Site information
- Type: Space tracking station

Location
- Swakopmund tracking station Swakopmund in Namibia
- Coordinates: 22°34′29″S 14°32′52″E﻿ / ﻿22.574746°S 14.54778°E

Site history
- Built: 2001
- Built by: Windhoek Consulting Engineers

= Swakopmund tracking station =

Chinese space tracking station in Namibia

Swakopmund tracking station is a Chinese space tracking station in Swakopmund, Namibia, South-West Africa which is used for the Chinese manned space programme. The full name of the station, according to the Namibian Ministry of Education, is China Telemetry, Tracking and Command Station.

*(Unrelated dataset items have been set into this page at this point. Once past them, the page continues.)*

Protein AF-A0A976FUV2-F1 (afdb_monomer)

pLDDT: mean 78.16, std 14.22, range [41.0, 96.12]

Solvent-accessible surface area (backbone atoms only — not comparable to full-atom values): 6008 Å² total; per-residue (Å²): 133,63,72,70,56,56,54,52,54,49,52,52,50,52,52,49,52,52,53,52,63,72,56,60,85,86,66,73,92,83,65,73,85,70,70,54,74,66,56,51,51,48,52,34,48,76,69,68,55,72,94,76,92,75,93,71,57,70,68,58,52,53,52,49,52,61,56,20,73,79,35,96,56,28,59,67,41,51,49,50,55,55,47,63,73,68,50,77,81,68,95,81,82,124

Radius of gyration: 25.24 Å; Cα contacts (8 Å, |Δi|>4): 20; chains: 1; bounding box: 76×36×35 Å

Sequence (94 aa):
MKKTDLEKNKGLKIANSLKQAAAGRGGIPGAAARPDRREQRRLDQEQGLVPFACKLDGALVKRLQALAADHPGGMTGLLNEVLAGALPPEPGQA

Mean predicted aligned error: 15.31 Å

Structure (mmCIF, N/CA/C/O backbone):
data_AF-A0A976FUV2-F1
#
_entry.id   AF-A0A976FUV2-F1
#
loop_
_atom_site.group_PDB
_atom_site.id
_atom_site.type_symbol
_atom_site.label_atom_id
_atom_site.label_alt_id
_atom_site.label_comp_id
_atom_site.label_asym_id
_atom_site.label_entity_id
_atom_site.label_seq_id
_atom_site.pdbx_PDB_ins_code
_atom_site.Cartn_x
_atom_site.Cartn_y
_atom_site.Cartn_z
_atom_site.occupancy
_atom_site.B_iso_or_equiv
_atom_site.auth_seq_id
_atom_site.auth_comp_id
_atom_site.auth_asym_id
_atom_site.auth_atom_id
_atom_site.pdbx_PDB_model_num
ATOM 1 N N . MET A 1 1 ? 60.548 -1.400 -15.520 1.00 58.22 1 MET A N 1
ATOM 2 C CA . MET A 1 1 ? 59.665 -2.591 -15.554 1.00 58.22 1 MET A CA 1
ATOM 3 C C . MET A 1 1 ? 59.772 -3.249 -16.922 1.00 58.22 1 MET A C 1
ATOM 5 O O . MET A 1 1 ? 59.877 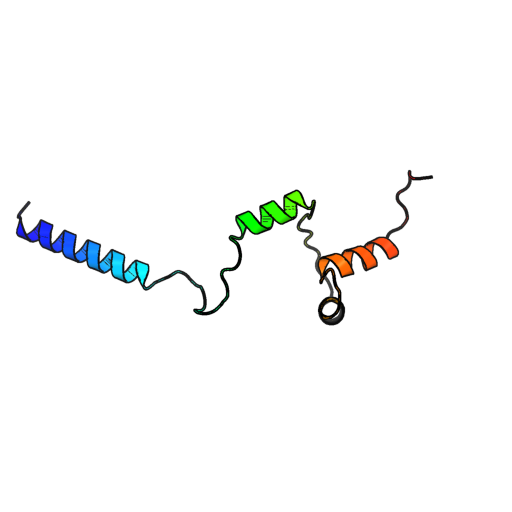-2.536 -17.913 1.00 58.22 1 MET A O 1
ATOM 9 N N . LYS A 1 2 ? 59.816 -4.584 -16.988 1.00 75.62 2 LYS A N 1
ATOM 10 C CA . LYS A 1 2 ? 59.973 -5.322 -18.254 1.00 75.62 2 LYS A CA 1
ATOM 11 C C . LYS A 1 2 ? 58.690 -5.181 -19.089 1.00 75.62 2 LYS A C 1
ATOM 13 O O . LYS A 1 2 ? 57.601 -5.319 -18.544 1.00 75.62 2 LYS A O 1
ATOM 18 N N . LYS A 1 3 ? 58.804 -4.922 -20.401 1.00 69.31 3 LYS A N 1
ATOM 19 C CA . LYS A 1 3 ? 57.651 -4.732 -21.316 1.00 69.31 3 LYS A CA 1
ATOM 20 C C . LYS A 1 3 ? 56.646 -5.892 -21.271 1.00 69.31 3 LYS A C 1
ATOM 22 O O . LYS A 1 3 ? 55.450 -5.673 -21.404 1.00 69.31 3 LYS A O 1
ATOM 27 N N . THR A 1 4 ? 57.126 -7.103 -21.008 1.00 74.50 4 THR A N 1
ATOM 28 C CA . THR A 1 4 ? 56.303 -8.312 -20.875 1.00 74.50 4 THR A CA 1
ATOM 29 C C . THR A 1 4 ? 55.376 -8.286 -19.661 1.00 74.50 4 THR A C 1
ATOM 31 O O . THR A 1 4 ? 54.293 -8.861 -19.704 1.00 74.50 4 THR A O 1
ATOM 34 N N . ASP A 1 5 ? 55.766 -7.600 -18.589 1.00 75.69 5 ASP A N 1
ATOM 35 C CA . ASP A 1 5 ? 54.963 -7.473 -17.373 1.00 75.69 5 ASP A CA 1
ATOM 36 C C . ASP A 1 5 ? 53.787 -6.504 -17.575 1.00 75.69 5 ASP A C 1
ATOM 38 O O . ASP A 1 5 ? 52.676 -6.718 -17.094 1.00 75.69 5 ASP A O 1
ATOM 42 N N . LEU A 1 6 ? 54.005 -5.468 -18.387 1.00 77.56 6 LEU A N 1
ATOM 43 C CA . LEU A 1 6 ? 52.982 -4.498 -18.771 1.00 77.56 6 LEU A CA 1
ATOM 44 C C . LEU A 1 6 ? 51.862 -5.145 -19.595 1.00 77.56 6 LEU A C 1
ATOM 46 O O . LEU A 1 6 ? 50.688 -4.898 -19.330 1.00 77.56 6 LEU A O 1
ATOM 50 N N . GLU A 1 7 ? 52.212 -6.013 -20.543 1.00 80.62 7 GLU A N 1
ATOM 51 C CA . GLU A 1 7 ? 51.234 -6.740 -21.362 1.00 80.62 7 GLU A CA 1
ATOM 52 C C . GLU A 1 7 ? 50.423 -7.749 -20.531 1.00 80.62 7 GLU A C 1
ATOM 54 O O . GLU A 1 7 ? 49.203 -7.838 -20.679 1.00 80.62 7 GLU A O 1
ATOM 59 N N . LYS A 1 8 ? 51.054 -8.427 -19.563 1.00 79.94 8 LYS A N 1
ATOM 60 C CA . LYS A 1 8 ? 50.348 -9.304 -18.610 1.00 79.94 8 LYS A CA 1
ATOM 61 C C . LYS A 1 8 ? 49.360 -8.530 -17.740 1.00 79.94 8 LYS A C 1
ATOM 63 O O . LYS A 1 8 ? 48.215 -8.949 -17.584 1.00 79.94 8 LYS A O 1
ATOM 68 N N . ASN A 1 9 ? 49.769 -7.374 -17.222 1.00 80.38 9 ASN A N 1
ATOM 69 C CA . ASN A 1 9 ? 48.899 -6.517 -16.419 1.00 80.38 9 ASN A CA 1
ATOM 70 C C . ASN A 1 9 ? 47.714 -5.962 -17.227 1.00 80.38 9 ASN A C 1
ATOM 72 O O . ASN A 1 9 ? 46.610 -5.842 -16.695 1.00 80.38 9 ASN A O 1
ATOM 76 N N . LYS A 1 10 ? 47.904 -5.665 -18.519 1.00 79.94 10 LYS A N 1
ATOM 77 C CA . LYS A 1 10 ? 46.804 -5.285 -19.421 1.00 79.94 10 LYS A CA 1
ATOM 78 C C . LYS A 1 10 ? 45.832 -6.443 -19.641 1.00 79.94 10 LYS A C 1
ATOM 80 O O . LYS A 1 10 ? 44.629 -6.242 -19.499 1.00 79.94 10 LYS A O 1
ATOM 85 N N . GLY A 1 11 ? 46.339 -7.651 -19.897 1.00 81.62 11 GLY A N 1
ATOM 86 C CA . GLY A 1 11 ? 45.509 -8.853 -20.030 1.00 81.62 11 GLY A CA 1
ATOM 87 C C . GLY A 1 11 ? 44.677 -9.133 -18.775 1.00 81.62 11 GLY A C 1
ATOM 88 O O . GLY A 1 11 ? 43.471 -9.357 -18.865 1.00 81.62 11 GLY A O 1
ATOM 89 N N . LEU A 1 12 ? 45.286 -9.016 -17.591 1.00 81.06 12 LEU A N 1
ATOM 90 C CA . LEU A 1 12 ? 44.591 -9.167 -16.309 1.00 81.06 12 LEU A CA 1
ATOM 91 C C . LEU A 1 12 ? 43.509 -8.100 -16.096 1.00 81.06 12 LEU A C 1
ATOM 93 O O . LEU A 1 12 ? 42.430 -8.416 -15.595 1.00 81.06 12 LEU A O 1
ATOM 97 N N . LYS A 1 13 ? 43.756 -6.848 -16.499 1.00 80.75 13 LYS A N 1
ATOM 98 C CA . LYS A 1 13 ? 42.743 -5.781 -16.432 1.00 80.75 13 LYS A CA 1
ATOM 99 C C . LYS A 1 13 ? 41.550 -6.067 -17.339 1.00 80.75 13 LYS A C 1
ATOM 101 O O . LYS A 1 13 ? 40.421 -5.924 -16.881 1.00 80.75 13 LYS A O 1
ATOM 106 N N . ILE A 1 14 ? 41.794 -6.511 -18.571 1.00 78.81 14 ILE A N 1
ATOM 107 C CA . ILE A 1 14 ? 40.736 -6.842 -19.537 1.00 78.81 14 ILE A CA 1
ATOM 108 C C . ILE A 1 14 ? 39.907 -8.040 -19.047 1.00 78.81 14 ILE A C 1
ATOM 110 O O . ILE A 1 14 ? 38.676 -8.006 -19.073 1.00 78.81 14 ILE A O 1
ATOM 114 N N . ALA A 1 15 ? 40.562 -9.080 -18.525 1.00 78.69 15 ALA A N 1
ATOM 115 C CA . ALA A 1 15 ? 39.876 -10.238 -17.954 1.00 78.69 15 ALA A CA 1
ATOM 116 C C . ALA A 1 15 ? 39.024 -9.856 -16.730 1.00 78.69 15 ALA A C 1
ATOM 118 O O . ALA A 1 15 ? 37.876 -10.285 -16.608 1.00 78.69 15 ALA A O 1
ATOM 119 N N . ASN A 1 16 ? 39.548 -8.996 -15.849 1.00 77.75 16 ASN A N 1
ATOM 120 C CA . ASN A 1 16 ? 38.805 -8.497 -14.693 1.00 77.75 16 ASN A CA 1
ATOM 121 C C . ASN A 1 16 ? 37.641 -7.578 -15.087 1.00 77.75 16 ASN A C 1
ATOM 123 O O . ASN A 1 16 ? 36.591 -7.643 -14.447 1.00 77.75 16 ASN A O 1
ATOM 127 N N . SER A 1 17 ? 37.774 -6.744 -16.124 1.00 71.38 17 SER A N 1
ATOM 128 C CA . SER A 1 17 ? 36.644 -5.948 -16.624 1.00 71.38 17 SER A CA 1
ATOM 129 C C . SER A 1 17 ? 35.556 -6.832 -17.226 1.00 71.38 17 SER A C 1
ATOM 131 O O . SER A 1 17 ? 34.379 -6.608 -16.959 1.00 71.38 17 SER A O 1
ATOM 133 N N . LEU A 1 18 ? 35.932 -7.884 -17.960 1.00 72.88 18 LEU A N 1
ATOM 134 C CA . LEU A 1 18 ? 34.972 -8.808 -18.564 1.00 72.88 18 LEU A CA 1
ATOM 135 C C . LEU A 1 18 ? 34.230 -9.633 -17.500 1.00 72.88 18 LEU A C 1
ATOM 137 O O . LEU A 1 18 ? 33.011 -9.775 -17.557 1.00 72.88 18 LEU A O 1
ATOM 141 N N . LYS A 1 19 ? 34.945 -10.111 -16.473 1.00 69.62 19 LYS A N 1
ATOM 142 C CA . LYS A 1 19 ? 34.348 -10.847 -15.348 1.00 69.62 19 LYS A CA 1
ATOM 143 C C . LYS A 1 19 ? 33.396 -9.977 -14.523 1.00 69.62 19 LYS A C 1
ATOM 145 O O . LYS A 1 19 ? 32.359 -10.462 -14.088 1.00 69.62 19 LYS A O 1
ATOM 150 N N . GLN A 1 20 ? 33.722 -8.698 -14.328 1.00 64.31 20 GLN A N 1
ATOM 151 C CA . GLN A 1 20 ? 32.839 -7.749 -13.640 1.00 64.31 20 GLN A CA 1
ATOM 152 C C . GLN A 1 20 ? 31.606 -7.374 -14.472 1.00 64.31 20 GLN A C 1
ATOM 154 O O . GLN A 1 20 ? 30.532 -7.224 -13.900 1.00 64.31 20 GLN A O 1
ATOM 159 N N . ALA A 1 21 ? 31.731 -7.278 -15.799 1.00 60.84 21 ALA A N 1
ATOM 160 C CA . ALA A 1 21 ? 30.590 -7.061 -16.691 1.00 60.84 21 ALA A CA 1
ATOM 161 C C . ALA A 1 21 ? 29.624 -8.261 -16.704 1.00 60.84 21 ALA A C 1
ATOM 163 O O . ALA A 1 21 ? 28.411 -8.074 -16.703 1.00 60.84 21 ALA A O 1
ATOM 164 N N . ALA A 1 22 ? 30.152 -9.490 -16.654 1.00 59.72 22 ALA A N 1
ATOM 165 C CA . ALA A 1 22 ? 29.349 -10.710 -16.541 1.00 59.72 22 ALA A CA 1
ATOM 166 C C . ALA A 1 22 ? 28.743 -10.902 -15.138 1.00 59.72 22 ALA A C 1
ATOM 168 O O . ALA A 1 22 ? 27.649 -11.441 -14.999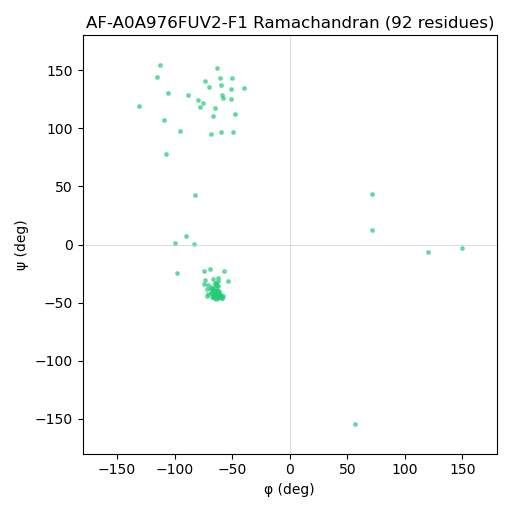 1.00 59.72 22 ALA A O 1
ATOM 169 N N . ALA A 1 23 ? 29.414 -10.415 -14.091 1.00 57.84 23 ALA A N 1
ATOM 170 C CA . ALA A 1 23 ? 28.906 -10.379 -12.720 1.00 57.84 23 ALA A CA 1
ATOM 171 C C . ALA A 1 23 ? 27.981 -9.171 -12.476 1.00 57.84 23 ALA A C 1
ATOM 173 O O . ALA A 1 23 ? 28.075 -8.505 -11.439 1.00 57.84 23 ALA A O 1
ATOM 174 N N . GLY A 1 24 ? 27.093 -8.885 -13.437 1.00 53.41 24 GLY A N 1
ATOM 175 C CA . GLY A 1 24 ? 26.019 -7.909 -13.294 1.00 53.41 24 GLY A CA 1
ATOM 176 C C . GLY A 1 24 ? 25.293 -8.142 -11.973 1.00 53.41 24 GLY A C 1
ATOM 177 O O . GLY A 1 24 ? 24.676 -9.183 -11.752 1.00 53.41 24 GLY A O 1
ATOM 178 N N . ARG A 1 25 ? 25.443 -7.187 -11.053 1.00 56.50 25 ARG A N 1
ATOM 179 C CA . ARG A 1 25 ? 24.901 -7.247 -9.697 1.00 56.50 25 ARG A CA 1
ATOM 180 C C . ARG A 1 25 ? 23.372 -7.369 -9.739 1.00 56.50 25 ARG A C 1
ATOM 182 O O . ARG A 1 25 ? 22.674 -6.364 -9.799 1.00 56.50 25 ARG A O 1
ATOM 189 N N . GLY A 1 26 ? 22.875 -8.599 -9.622 1.00 55.31 26 GLY A N 1
ATOM 190 C CA . GLY A 1 26 ? 21.625 -8.923 -8.929 1.00 55.31 26 GLY A CA 1
ATOM 191 C C . GLY A 1 26 ? 20.311 -8.500 -9.589 1.00 55.31 26 GLY A C 1
ATOM 192 O O . GLY A 1 26 ? 19.418 -8.040 -8.882 1.00 55.31 26 GLY A O 1
ATOM 193 N N . GLY A 1 27 ? 20.150 -8.680 -10.899 1.00 50.06 27 GLY A N 1
ATOM 194 C CA . GLY A 1 27 ? 18.859 -8.498 -11.568 1.00 50.06 27 GLY A CA 1
ATOM 195 C C . GLY A 1 27 ? 18.535 -9.686 -12.461 1.00 50.06 27 GLY A C 1
ATOM 196 O O . GLY A 1 27 ? 19.290 -9.977 -13.381 1.00 50.06 27 GLY A O 1
ATOM 197 N N . ILE A 1 28 ? 17.431 -10.378 -12.173 1.00 51.00 28 ILE A N 1
ATOM 198 C CA . ILE A 1 28 ? 16.898 -11.473 -12.993 1.00 51.00 28 ILE A CA 1
ATOM 199 C C . ILE A 1 28 ? 16.784 -10.994 -14.455 1.00 51.00 28 ILE A C 1
ATOM 201 O O . ILE A 1 28 ? 16.144 -9.964 -14.690 1.00 51.00 28 ILE A O 1
ATOM 205 N N . PRO A 1 29 ? 17.375 -11.701 -15.437 1.00 41.00 29 PRO A N 1
ATOM 206 C CA . PRO A 1 29 ? 17.238 -11.333 -16.839 1.00 41.00 29 PRO A CA 1
ATOM 207 C C . PRO A 1 29 ? 15.770 -11.501 -17.254 1.00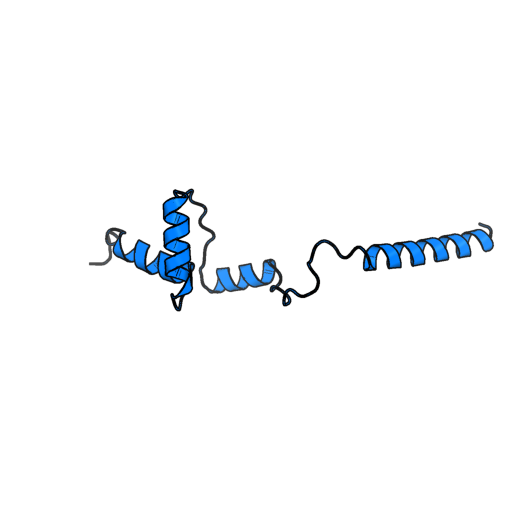 41.00 29 PRO A C 1
ATOM 209 O O . PRO A 1 29 ? 15.228 -12.600 -17.183 1.00 41.00 29 PRO A O 1
ATOM 212 N N . GLY A 1 30 ? 15.120 -10.399 -17.642 1.00 51.50 30 GLY A N 1
ATOM 213 C CA . GLY A 1 30 ? 13.730 -10.383 -18.119 1.00 51.50 30 GLY A CA 1
ATOM 214 C C . GLY A 1 30 ? 12.753 -9.523 -17.311 1.00 51.50 30 GLY A C 1
ATOM 215 O O . GLY A 1 30 ? 11.624 -9.329 -17.751 1.00 51.50 30 GLY A O 1
ATOM 216 N N . ALA A 1 31 ? 13.155 -8.956 -16.170 1.00 50.31 31 ALA A N 1
ATOM 217 C CA . ALA A 1 31 ? 12.333 -7.944 -15.511 1.00 50.31 31 ALA A CA 1
ATOM 218 C C . ALA A 1 31 ? 12.508 -6.607 -16.245 1.00 50.31 31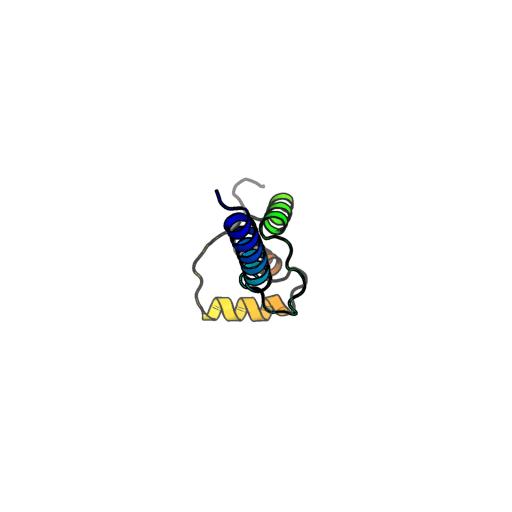 ALA A C 1
ATOM 220 O O . ALA A 1 31 ? 13.623 -6.086 -16.300 1.00 50.31 31 ALA A O 1
ATOM 221 N N . ALA A 1 32 ? 11.419 -6.072 -16.811 1.00 50.12 32 ALA A N 1
ATOM 222 C CA . ALA A 1 32 ? 11.357 -4.714 -17.352 1.00 50.12 32 ALA A CA 1
ATOM 223 C C . ALA A 1 32 ? 12.125 -3.755 -16.434 1.00 50.12 32 ALA A C 1
ATOM 225 O O . ALA A 1 32 ? 11.993 -3.865 -15.212 1.00 50.12 32 ALA A O 1
ATOM 226 N N . ALA A 1 33 ? 12.951 -2.881 -17.020 1.00 53.25 33 ALA A N 1
ATOM 227 C CA . ALA A 1 33 ? 13.796 -1.938 -16.298 1.00 53.25 33 ALA A CA 1
ATOM 228 C C . ALA A 1 33 ? 12.952 -1.197 -15.255 1.00 53.25 33 ALA A C 1
ATOM 230 O O . ALA A 1 33 ? 12.225 -0.260 -15.579 1.00 53.25 33 ALA A O 1
ATOM 231 N N . ARG A 1 34 ? 12.994 -1.669 -14.002 1.00 58.72 34 ARG A N 1
ATOM 232 C CA . ARG A 1 34 ? 12.362 -0.960 -12.896 1.00 58.72 34 ARG A CA 1
ATOM 233 C C . ARG A 1 34 ? 13.031 0.412 -12.870 1.00 58.72 34 ARG A C 1
ATOM 235 O O . ARG A 1 34 ? 14.267 0.434 -12.899 1.00 58.72 34 ARG A O 1
ATOM 242 N N . PRO A 1 35 ? 12.257 1.513 -12.857 1.00 60.06 35 PRO A N 1
ATOM 243 C CA . PRO A 1 35 ? 12.830 2.847 -12.779 1.00 60.06 35 PRO A CA 1
ATOM 244 C C . PRO A 1 35 ? 13.829 2.882 -11.626 1.00 60.06 35 PRO A C 1
ATOM 246 O O . PRO A 1 35 ? 13.638 2.198 -10.609 1.00 60.06 35 PRO A O 1
ATOM 249 N N . ASP A 1 36 ? 14.928 3.615 -11.810 1.00 74.56 36 ASP A N 1
ATOM 250 C CA . ASP A 1 36 ? 15.934 3.732 -10.763 1.00 74.56 36 ASP A CA 1
ATOM 251 C C . ASP A 1 36 ? 15.229 4.135 -9.462 1.00 74.56 36 ASP A C 1
ATOM 253 O O . ASP A 1 36 ? 14.368 5.017 -9.439 1.00 74.56 36 ASP A O 1
ATOM 257 N N . ARG A 1 37 ? 15.563 3.468 -8.353 1.00 78.75 37 ARG A N 1
ATOM 258 C CA . ARG A 1 37 ? 14.879 3.664 -7.065 1.00 78.75 37 ARG A CA 1
ATOM 259 C C . ARG A 1 37 ? 14.934 5.122 -6.606 1.00 78.75 37 ARG A C 1
ATOM 261 O O . ARG A 1 37 ? 14.112 5.529 -5.792 1.00 78.75 37 ARG A O 1
ATOM 268 N N . ARG A 1 38 ? 15.908 5.901 -7.090 1.00 75.12 38 ARG A N 1
ATOM 269 C CA . ARG A 1 38 ? 15.987 7.354 -6.877 1.00 75.12 38 ARG A CA 1
ATOM 270 C C . ARG A 1 38 ? 14.938 8.125 -7.665 1.00 75.12 38 ARG A C 1
ATOM 272 O O . ARG A 1 38 ? 14.326 9.023 -7.104 1.00 75.12 38 ARG A O 1
ATOM 279 N N . GLU A 1 39 ? 14.745 7.779 -8.928 1.00 77.62 39 GLU A N 1
ATOM 280 C CA . GLU A 1 39 ? 13.772 8.423 -9.805 1.00 77.62 39 GLU A CA 1
ATOM 281 C C . GLU A 1 39 ? 12.350 8.127 -9.333 1.00 77.62 39 GLU A C 1
ATOM 283 O O . GLU A 1 39 ? 11.556 9.048 -9.188 1.00 77.62 39 GLU A O 1
ATOM 288 N N . GLN A 1 40 ? 12.076 6.884 -8.928 1.00 76.94 40 GLN A N 1
ATOM 289 C CA . GLN A 1 40 ? 10.793 6.525 -8.323 1.00 76.94 40 GLN A CA 1
ATOM 290 C C . GLN A 1 40 ? 10.510 7.337 -7.049 1.00 76.94 40 GLN A C 1
ATOM 292 O O . GLN A 1 40 ? 9.444 7.921 -6.922 1.00 76.94 40 GLN A O 1
ATOM 297 N N . ARG A 1 41 ? 11.495 7.476 -6.148 1.00 75.88 41 ARG A N 1
ATOM 298 C CA . ARG A 1 41 ? 11.343 8.318 -4.947 1.00 75.88 41 ARG A CA 1
ATOM 299 C C . ARG A 1 41 ? 11.147 9.794 -5.272 1.00 75.88 41 ARG A C 1
ATOM 301 O O . ARG A 1 41 ? 10.489 10.484 -4.505 1.00 75.88 41 ARG A O 1
ATOM 308 N N . ARG A 1 42 ? 11.755 10.291 -6.352 1.00 78.31 42 ARG A N 1
ATOM 309 C CA . ARG A 1 42 ? 11.574 11.677 -6.790 1.00 78.31 42 ARG A CA 1
ATOM 310 C C . ARG A 1 42 ? 10.146 11.897 -7.284 1.00 78.31 42 ARG A C 1
ATOM 312 O O . ARG A 1 42 ? 9.530 12.864 -6.866 1.00 78.31 42 ARG A O 1
ATOM 319 N N . LEU A 1 43 ? 9.619 10.980 -8.094 1.00 76.56 43 LEU A N 1
ATOM 320 C CA . LEU A 1 43 ? 8.228 11.017 -8.550 1.00 76.56 43 LEU A CA 1
ATOM 321 C C . LEU A 1 43 ? 7.252 10.916 -7.373 1.00 76.56 43 LEU A C 1
ATOM 323 O O . LEU A 1 43 ? 6.308 11.692 -7.297 1.00 76.56 43 LEU A O 1
ATOM 327 N N . ASP A 1 44 ? 7.522 10.024 -6.419 1.00 80.62 44 ASP A N 1
ATOM 328 C CA . ASP A 1 44 ? 6.714 9.892 -5.205 1.00 80.62 44 ASP A CA 1
ATOM 329 C C . ASP A 1 44 ? 6.731 11.200 -4.387 1.00 80.62 44 ASP A C 1
ATOM 331 O O . ASP A 1 44 ? 5.686 11.671 -3.950 1.00 80.62 44 ASP A O 1
ATOM 335 N N . GLN A 1 45 ? 7.895 11.844 -4.236 1.00 75.06 45 GLN A N 1
ATOM 336 C CA . GLN A 1 45 ? 8.014 13.143 -3.561 1.00 75.06 45 GLN A CA 1
ATOM 337 C C . GLN A 1 45 ? 7.290 14.269 -4.303 1.00 75.06 45 GLN A C 1
ATOM 339 O O . GLN A 1 45 ? 6.636 15.088 -3.664 1.00 75.06 45 GLN A O 1
ATOM 344 N N . GLU A 1 46 ? 7.384 14.310 -5.633 1.00 76.25 46 GLU A N 1
ATOM 345 C CA . GLU A 1 46 ? 6.644 15.261 -6.473 1.00 76.25 46 GLU A CA 1
ATOM 346 C C . GLU A 1 46 ? 5.124 15.058 -6.336 1.00 76.25 46 GLU A C 1
ATOM 348 O O . GLU A 1 46 ? 4.368 16.025 -6.363 1.00 76.25 46 GLU A O 1
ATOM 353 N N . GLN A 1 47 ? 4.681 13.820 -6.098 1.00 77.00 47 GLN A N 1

The station, which opened in 2001, tracks the re-entry of Chinese manned space vehicles.

The station was built as a result of an agreement signed in October 2000 between the Namibian and Chinese governments. It was built by Windhoek Consulting Engineers at an estimated cost of $12 million Namibian dollars and opened in July 2001. The site is north of Swakopmund and is a 150m x 85m compound surrounded by a 2m high wall. There are two antennae for communicating with spacecraft, one 5m in diameter and the other 9m. The latter is 16m high.

In March 2012 it was announced that it had participated in six launches. It was involved in the 29 June 2012 descent of Shenzhou 9, the first manned craft to dock with Chinese space station Tiangong 1, and the craft with the first Chinese woman in space, Liu Yang. The ground track of the descending craft passed over the station on its way to land in Inner Mongolia.

The station is part of the Chinese Tracking, Telemetry, Command and Communications System which uses S band communications. It is one of three overseas stations - the other two are in Karachi, Pakistan and Malindi, Kenya. The programme also uses Yuanwang tracking ships and Tianlian relay satellites.